The following existing Unicode codepoints are widely used in subscripts and superscripts of mathematical notation, and should therefore have new sub/superscript variants (ideally via combining characters as described below, which will allow the set of available characters to be expanded incrementally by font providers as described in \secref{fonts}):

\begin{itemize}

\item Latin upper- and lower-case characters `a'--`z' (U+0061--007A) and `A'--`Z' (U+0041--005A). (See \secref{existingchars} regarding the subset of these already present in Unicode as sub/superscripts.)

\item Greek upper- and lower-case characters `$\upalpha$'--`$\upomega$' (U+03B1--03C9) and `A'--`$\Upomega$' (U+0391--03A9) as well as lunate epsilon `$\upepsilon$' (U+03F5).   (See \secref{existingchars} regarding the small subset of these already present in Unicode as sub/superscripts.)

\item Decimal digits `0'--`9'  (U+0030--0039): these already have acceptable sub/superscript characters (U+2080--2089 and U+2070--2079), which should be canonically equivalent to the corresponding digit followed by a sub/superscript combining character as described below.

\item Common mathematical operators: `$+$` (U+002B), `$-$` (U+002D and U+2212), `$\pm$' (U+00B1), `$*$' (U+002A), `$\times$' (U+00D7), `/' (U+002F), `$=$' (U+003D), `$<$` (U+003C), `$>$' (U+003E).   Of these, `$+$', and `$-$', `$=$' already have acceptable sub/superscript characters (U+207A--207C and U+0208A--208C), which should be canonically equivalent to the corresponding character followed by a sub/superscript combining character as described below.

\item Other important mathematical symbols widely used in sub/superscript form: `$\Vert$'  (U+2016), `$\perp$' (U+27C2), `$\infty$' (U+221E), `$\dagger$' (U+2020), `$\angle$' (U+2220).

\item Brackets: `(' and `)' (U+0028--0029),  `[ and `]' (U+005B and U+005D), `\{' and `\}' (U+007B and U+007D).   Of these, parentheses `()' already have acceptable sub/superscript characters (U+208D--208E and U+207D--207E), which should be canonically equivalent to the corresponding character followed by a sub/superscript combining character as described below.

\item Comma `,' (U+002C), colon `:' (U+003A), and semicolon `;' (U+003B).

\end{itemize}

\subsection{Relationship to existing sub/superscript letters}
\label{sec:existingchars}

A subset of Latin and Greek letters already have sub/superscript variants in Unicode.  For example, `$^\mathrm{a}$' is U+1D43 and `$_\mathrm{a}$' is U+2090, while `$^\mathrm{A}$' is U+1D2C but there is no subscript `A' character.   However, these codepoints seem to have been added piecemeal into the Unicode standard for a variety of semantic meanings unrelated to their usage in mathematical notation (e.g. `$^\mathrm{a}$' is in the Latin-1 Supplement block, whereas `$^\mathrm{k}$' is in the Phonetic Extensions block).  Therefore we suggest that these existing characters \textbf{should not be canonically equivalent} to the proposed new mathematical sub/superscript characters (whether implemented by new codepoints or by combining characters).   However, the existing Latin and Greek sub/superscripts \textbf{should at least be compatible} with the new characters because in a number of contexts (e.g. programming code where the existing superscripts are already in use) they should be interchangeable in practice.
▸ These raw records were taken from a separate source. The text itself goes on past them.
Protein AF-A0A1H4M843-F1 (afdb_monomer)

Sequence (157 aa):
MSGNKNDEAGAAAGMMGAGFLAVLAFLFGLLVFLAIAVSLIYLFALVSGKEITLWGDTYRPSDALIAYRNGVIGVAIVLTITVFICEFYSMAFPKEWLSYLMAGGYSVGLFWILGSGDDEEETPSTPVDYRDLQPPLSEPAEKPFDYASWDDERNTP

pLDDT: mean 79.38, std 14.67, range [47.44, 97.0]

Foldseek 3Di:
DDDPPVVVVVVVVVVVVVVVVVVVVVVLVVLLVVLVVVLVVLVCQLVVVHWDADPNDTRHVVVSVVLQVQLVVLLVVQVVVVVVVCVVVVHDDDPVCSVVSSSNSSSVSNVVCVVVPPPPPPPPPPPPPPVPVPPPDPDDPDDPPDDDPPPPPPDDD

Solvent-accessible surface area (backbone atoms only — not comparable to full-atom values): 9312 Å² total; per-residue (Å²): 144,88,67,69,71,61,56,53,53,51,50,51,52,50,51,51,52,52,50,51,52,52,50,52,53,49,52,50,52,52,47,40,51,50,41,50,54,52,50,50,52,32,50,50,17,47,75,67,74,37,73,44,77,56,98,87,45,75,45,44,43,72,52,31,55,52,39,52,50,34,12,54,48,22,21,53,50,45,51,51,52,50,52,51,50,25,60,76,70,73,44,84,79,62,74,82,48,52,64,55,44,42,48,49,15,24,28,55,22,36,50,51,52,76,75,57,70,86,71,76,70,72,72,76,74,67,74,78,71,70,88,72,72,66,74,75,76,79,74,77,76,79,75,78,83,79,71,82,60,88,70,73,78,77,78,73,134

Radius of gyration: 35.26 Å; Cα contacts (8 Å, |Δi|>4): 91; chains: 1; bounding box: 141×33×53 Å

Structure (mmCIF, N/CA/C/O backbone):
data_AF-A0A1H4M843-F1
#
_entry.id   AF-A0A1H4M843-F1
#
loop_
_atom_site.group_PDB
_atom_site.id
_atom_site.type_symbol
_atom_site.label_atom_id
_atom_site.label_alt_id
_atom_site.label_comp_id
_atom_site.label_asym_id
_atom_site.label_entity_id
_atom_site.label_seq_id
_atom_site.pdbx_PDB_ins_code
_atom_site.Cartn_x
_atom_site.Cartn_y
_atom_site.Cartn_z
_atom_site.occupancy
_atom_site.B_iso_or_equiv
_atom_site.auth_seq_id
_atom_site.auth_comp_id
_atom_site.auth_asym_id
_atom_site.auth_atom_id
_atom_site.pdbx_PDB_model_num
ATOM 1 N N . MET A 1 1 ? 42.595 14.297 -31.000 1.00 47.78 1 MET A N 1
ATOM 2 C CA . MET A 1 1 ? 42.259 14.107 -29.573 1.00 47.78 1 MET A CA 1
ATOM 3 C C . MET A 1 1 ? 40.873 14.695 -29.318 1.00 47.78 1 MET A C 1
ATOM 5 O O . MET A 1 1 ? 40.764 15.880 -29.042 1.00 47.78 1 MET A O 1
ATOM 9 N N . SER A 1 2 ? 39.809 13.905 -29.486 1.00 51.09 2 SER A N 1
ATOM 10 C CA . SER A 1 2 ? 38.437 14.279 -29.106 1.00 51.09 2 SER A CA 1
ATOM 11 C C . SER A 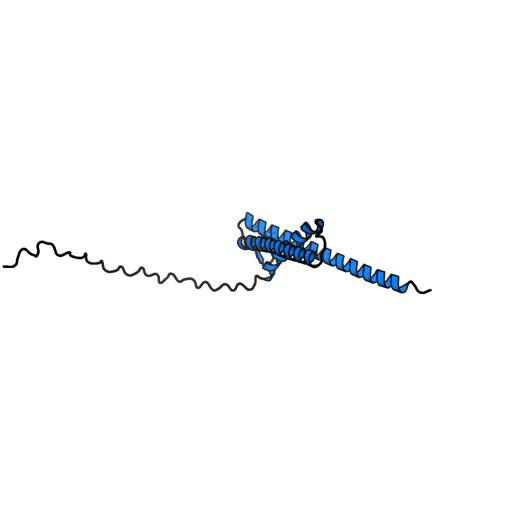1 2 ? 37.709 13.014 -28.644 1.00 51.09 2 SER A C 1
ATOM 13 O O . SER A 1 2 ? 37.300 12.206 -29.470 1.00 51.09 2 SER A O 1
ATOM 15 N N . GLY A 1 3 ? 37.630 12.809 -27.331 1.00 53.56 3 GLY A N 1
ATOM 16 C CA . GLY A 1 3 ? 36.986 11.635 -26.725 1.00 53.56 3 GLY A CA 1
ATOM 17 C C . GLY A 1 3 ? 36.443 11.909 -25.321 1.00 53.56 3 GLY A C 1
ATOM 18 O O . GLY A 1 3 ? 35.330 11.513 -25.016 1.00 53.56 3 GLY A O 1
ATOM 19 N N . ASN A 1 4 ? 37.137 12.711 -24.507 1.00 58.12 4 ASN A N 1
ATOM 20 C CA . ASN A 1 4 ? 36.809 12.823 -23.078 1.00 58.12 4 ASN A CA 1
ATOM 21 C C . ASN A 1 4 ? 35.472 13.495 -22.710 1.00 58.12 4 ASN A C 1
ATOM 23 O O . ASN A 1 4 ? 34.956 13.234 -21.632 1.00 58.12 4 ASN A O 1
ATOM 27 N N . LYS A 1 5 ? 34.888 14.358 -23.552 1.00 57.09 5 LYS A N 1
ATOM 28 C CA . LYS A 1 5 ? 33.684 15.117 -23.146 1.00 57.09 5 LYS A CA 1
ATOM 29 C C . LYS A 1 5 ? 32.392 14.290 -23.152 1.00 57.09 5 LYS A C 1
ATOM 31 O O . LYS A 1 5 ? 31.488 14.599 -22.383 1.00 57.09 5 LYS A O 1
ATOM 36 N N . ASN A 1 6 ? 32.297 13.256 -23.991 1.00 60.31 6 ASN A N 1
ATOM 37 C CA . ASN A 1 6 ? 31.105 12.400 -24.030 1.00 60.31 6 ASN A CA 1
ATOM 38 C C . ASN A 1 6 ? 31.084 11.392 -22.874 1.00 60.31 6 ASN A C 1
ATOM 40 O O . ASN A 1 6 ? 30.007 11.093 -22.360 1.00 60.31 6 ASN A O 1
ATOM 44 N N . ASP A 1 7 ? 32.253 10.938 -22.420 1.00 64.38 7 ASP A N 1
ATOM 45 C CA . ASP A 1 7 ? 32.359 9.992 -21.305 1.00 64.38 7 ASP A CA 1
ATOM 46 C C . ASP A 1 7 ? 32.026 10.660 -19.962 1.00 64.38 7 ASP A C 1
ATOM 48 O O . ASP A 1 7 ? 31.327 10.079 -19.134 1.00 64.38 7 ASP A O 1
ATOM 52 N N . GLU A 1 8 ? 32.437 11.917 -19.766 1.00 65.94 8 GLU A N 1
ATOM 53 C CA . GLU A 1 8 ? 32.115 12.685 -18.555 1.00 65.94 8 GLU A CA 1
ATOM 54 C C . GLU A 1 8 ? 30.626 13.056 -18.473 1.00 65.94 8 GLU A C 1
ATOM 56 O O . GLU A 1 8 ? 30.020 12.939 -17.407 1.00 65.94 8 GLU A O 1
ATOM 61 N N . ALA A 1 9 ? 30.005 13.449 -19.592 1.00 66.62 9 ALA A N 1
ATOM 62 C CA . ALA A 1 9 ? 28.573 13.751 -19.636 1.00 66.62 9 ALA A CA 1
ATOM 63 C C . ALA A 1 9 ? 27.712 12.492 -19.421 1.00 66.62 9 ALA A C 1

Several other proposed canonical equivalences are noted in \secref{required}, above.

\section{Proposed new combining characters}

We believe that the simplest and most flexible way to support mathematical subscripts and superscripts would be to \textbf{add two new combining characters}, ``MATHEMATICAL SUBSCRIPT'' and ``MATHEMATICAL SUPERSCRIPT,'' which would indicate that the \textbf{preceding grapheme} should form a sub/superscript, respectively.   As mentioned in \secref{summary}, text-rendering software might optionally display only a limited set of characters in sub/superscript form, following a recommended list such as the one in \secref{required}, implemented as variant characters or ligatures (e.g. similar to emoji skin-tone variants) as described in \secref{fonts}.
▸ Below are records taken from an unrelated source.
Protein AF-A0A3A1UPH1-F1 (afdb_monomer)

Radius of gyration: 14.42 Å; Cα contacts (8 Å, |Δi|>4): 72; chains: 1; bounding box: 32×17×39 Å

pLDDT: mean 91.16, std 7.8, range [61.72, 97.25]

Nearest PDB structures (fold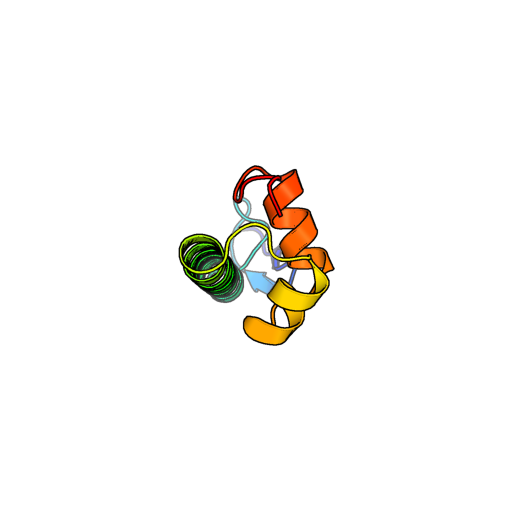seek):
  4kmf-assembly1_A-2  TM=8.400E-01  e=6.457E-01  Carassius auratus
  2l02-assembly1_B  TM=7.340E-01  e=6.457E-01  Bacteroides thetaiotaomicron
  2vt2-assembly1_B  TM=6.931E-01  e=1.037E+00  Bacillus subtilis
  2vt3-assembly1_B  TM=6.947E-01  e=1.556E+00  Bacillus subtilis
  5fmf-assembly1_V  TM=5.713E-01  e=1.187E+00  Saccharomyces cerevisiae

Foldseek 3Di:
DDWDAQPPPRHIDPDDPDNHDPVRVVVLVVLLVLLVVVCVVDFQDDLVRSCVVSVDDSVSVVVCCVVVVDDPRD

Structure (mmCIF, N/CA/C/O backbone):
data_AF-A0A3A1UPH1-F1
#
_entry.id   AF-A0A3A1UPH1-F1
#
loop_
_atom_site.group_PDB
_atom_site.id
_atom_site.type_symbol
_atom_site.label_atom_id
_atom_site.label_alt_id
_atom_site.label_comp_id
_atom_site.label_asym_id
_atom_site.label_entity_id
_atom_site.label_seq_id
_atom_site.pdbx_PDB_ins_code
_atom_site.Cartn_x
_atom_site.Cartn_y
_atom_site.Cartn_z
_atom_site.occupancy
_atom_site.B_iso_or_equiv
_atom_site.auth_seq_id
_atom_site.auth_comp_id
_atom_site.auth_asym_id
_atom_site.auth_atom_id
_atom_site.pdbx_PDB_model_num
ATOM 1 N N . MET A 1 1 ? -16.419 -1.063 26.975 1.00 65.06 1 MET A N 1
ATOM 2 C CA . MET A 1 1 ? -15.968 -1.296 25.581 1.00 65.06 1 MET A CA 1
ATOM 3 C C . MET A 1 1 ? -16.170 -0.013 24.797 1.00 65.06 1 MET A C 1
ATOM 5 O O . MET A 1 1 ? -17.177 0.641 25.017 1.00 65.06 1 MET A O 1
ATOM 9 N N . SER A 1 2 ? -15.229 0.389 23.944 1.00 80.38 2 SER A N 1
ATOM 10 C CA . SER A 1 2 ? -15.436 1.529 23.043 1.00 80.38 2 SER A CA 1
ATOM 11 C C . SER A 1 2 ? -15.490 1.048 21.610 1.00 80.38 2 SER A C 1
ATOM 13 O O . SER A 1 2 ? -14.647 0.245 21.206 1.00 80.38 2 SER A O 1
ATOM 15 N N . LEU A 1 3 ? -16.446 1.584 20.870 1.00 87.81 3 LEU A N 1
ATOM 16 C CA . LEU A 1 3 ? -16.554 1.389 19.439 1.00 87.81 3 LEU A CA 1
ATOM 17 C C . LEU A 1 3 ? -15.683 2.432 18.744 1.00 87.81 3 LEU A C 1
ATOM 19 O O . LEU A 1 3 ? -15.667 3.600 19.134 1.00 87.81 3 LEU A O 1
ATOM 23 N N . THR A 1 4 ? -14.940 1.993 17.745 1.00 90.94 4 THR A N 1
ATOM 24 C CA . THR A 1 4 ? -14.200 2.850 16.820 1.00 90.94 4 THR A CA 1
ATOM 25 C C . THR A 1 4 ? -14.551 2.411 15.403 1.00 90.94 4 THR A C 1
ATOM 27 O O . THR A 1 4 ? -15.076 1.317 15.204 1.00 90.94 4 THR A O 1
ATOM 30 N N . ASN A 1 5 ? -14.307 3.263 14.414 1.00 92.94 5 ASN A N 1
ATOM 31 C CA . ASN A 1 5 ? -14.509 2.907 13.013 1.00 92.94 5 ASN A CA 1
ATOM 32 C C . ASN A 1 5 ? -13.148 2.741 12.347 1.00 92.94 5 ASN A C 1
ATOM 34 O O . ASN A 1 5 ? -12.218 3.501 12.624 1.00 92.94 5 ASN A O 1
ATOM 38 N N . CYS A 1 6 ? -13.041 1.774 11.440 1.00 93.94 6 CYS A N 1
ATOM 39 C CA . CYS A 1 6 ? -11.859 1.617 10.613 1.00 93.94 6 CYS A CA 1
ATOM 40 C C . CYS A 1 6 ? -11.616 2.893 9.798 1.00 93.94 6 CYS A C 1
ATOM 42 O O . CYS A 1 6 ? -12.484 3.326 9.044 1.00 93.94 6 CYS A O 1
ATOM 44 N N . THR A 1 7 ? -10.412 3.455 9.875 1.00 92.31 7 THR A N 1
ATOM 45 C CA . THR A 1 7 ? -10.068 4.691 9.155 1.00 92.31 7 THR A CA 1
ATOM 46 C C . THR A 1 7 ? -9.937 4.500 7.639 1.00 92.31 7 THR A C 1
ATOM 48 O O . THR A 1 7 ? -9.928 5.486 6.911 1.00 92.31 7 THR A O 1
ATOM 51 N N . LYS A 1 8 ? -9.860 3.249 7.151 1.00 92.06 8 LYS A N 1
ATOM 52 C CA . LYS A 1 8 ? -9.795 2.903 5.718 1.00 92.06 8 LYS A CA 1
ATOM 53 C C . LYS A 1 8 ? -11.176 2.657 5.100 1.00 92.06 8 LYS A C 1
ATOM 55 O O . LYS A 1 8 ? -11.454 3.204 4.041 1.00 92.06 8 LYS A O 1
ATOM 60 N N . CYS A 1 9 ? -12.025 1.833 5.724 1.00 94.88 9 CYS A N 1
ATOM 61 C CA . CYS A 1 9 ? -13.320 1.429 5.147 1.00 94.88 9 CYS A CA 1
ATOM 62 C C . CYS A 1 9 ? -14.557 1.881 5.938 1.00 94.88 9 CYS A C 1
ATOM 64 O O . CYS A 1 9 ? -15.672 1.685 5.467 1.00 94.88 9 CYS A O 1
ATOM 66 N N . GLY A 1 10 ? -14.390 2.444 7.138 1.00 94.62 10 GLY A N 1
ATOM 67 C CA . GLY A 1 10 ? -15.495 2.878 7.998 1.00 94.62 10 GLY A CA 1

Both of these characters could be put into the general category Mn (nonspacing marks). Placing them in the nonspacing marks category would automatically allow the sub/superscript combining characters to be used following any valid identifier character in programming languages implementing \emph{Unicode Standard Annex~\#31}~\cite{UAX31} or similar rules, since category Mn is included in the \texttt{ID\_Continue} lexical class of \emph{Annex~\#31}.  (That is, the languages would support the new combining characters automatically once their parsers are updated to use the new Unicode data tables, which typically happens within a reasonable interval after each Unicode revision.)   Alternatively, they could be added to category Sk (symbol modifiers), similar to the emoji skin-tone variants, with an amendment to \emph{Annex~\#31} adding them to \texttt{ID\_Continue}.

The new combining characters should have bidirectional class ``Other Neutrals (ON)'' and mirror class ``N'' similar to the emoji modifiers, with no upper/lowercase mapping, should be treated like other combining characters for line-breaking and collation, and should be allowed in identifiers as lexical class \texttt{ID\_Continue} as mentioned above.   Several  canonical equivalencies to existing sub/superscript characters are suggested in \secref{required}.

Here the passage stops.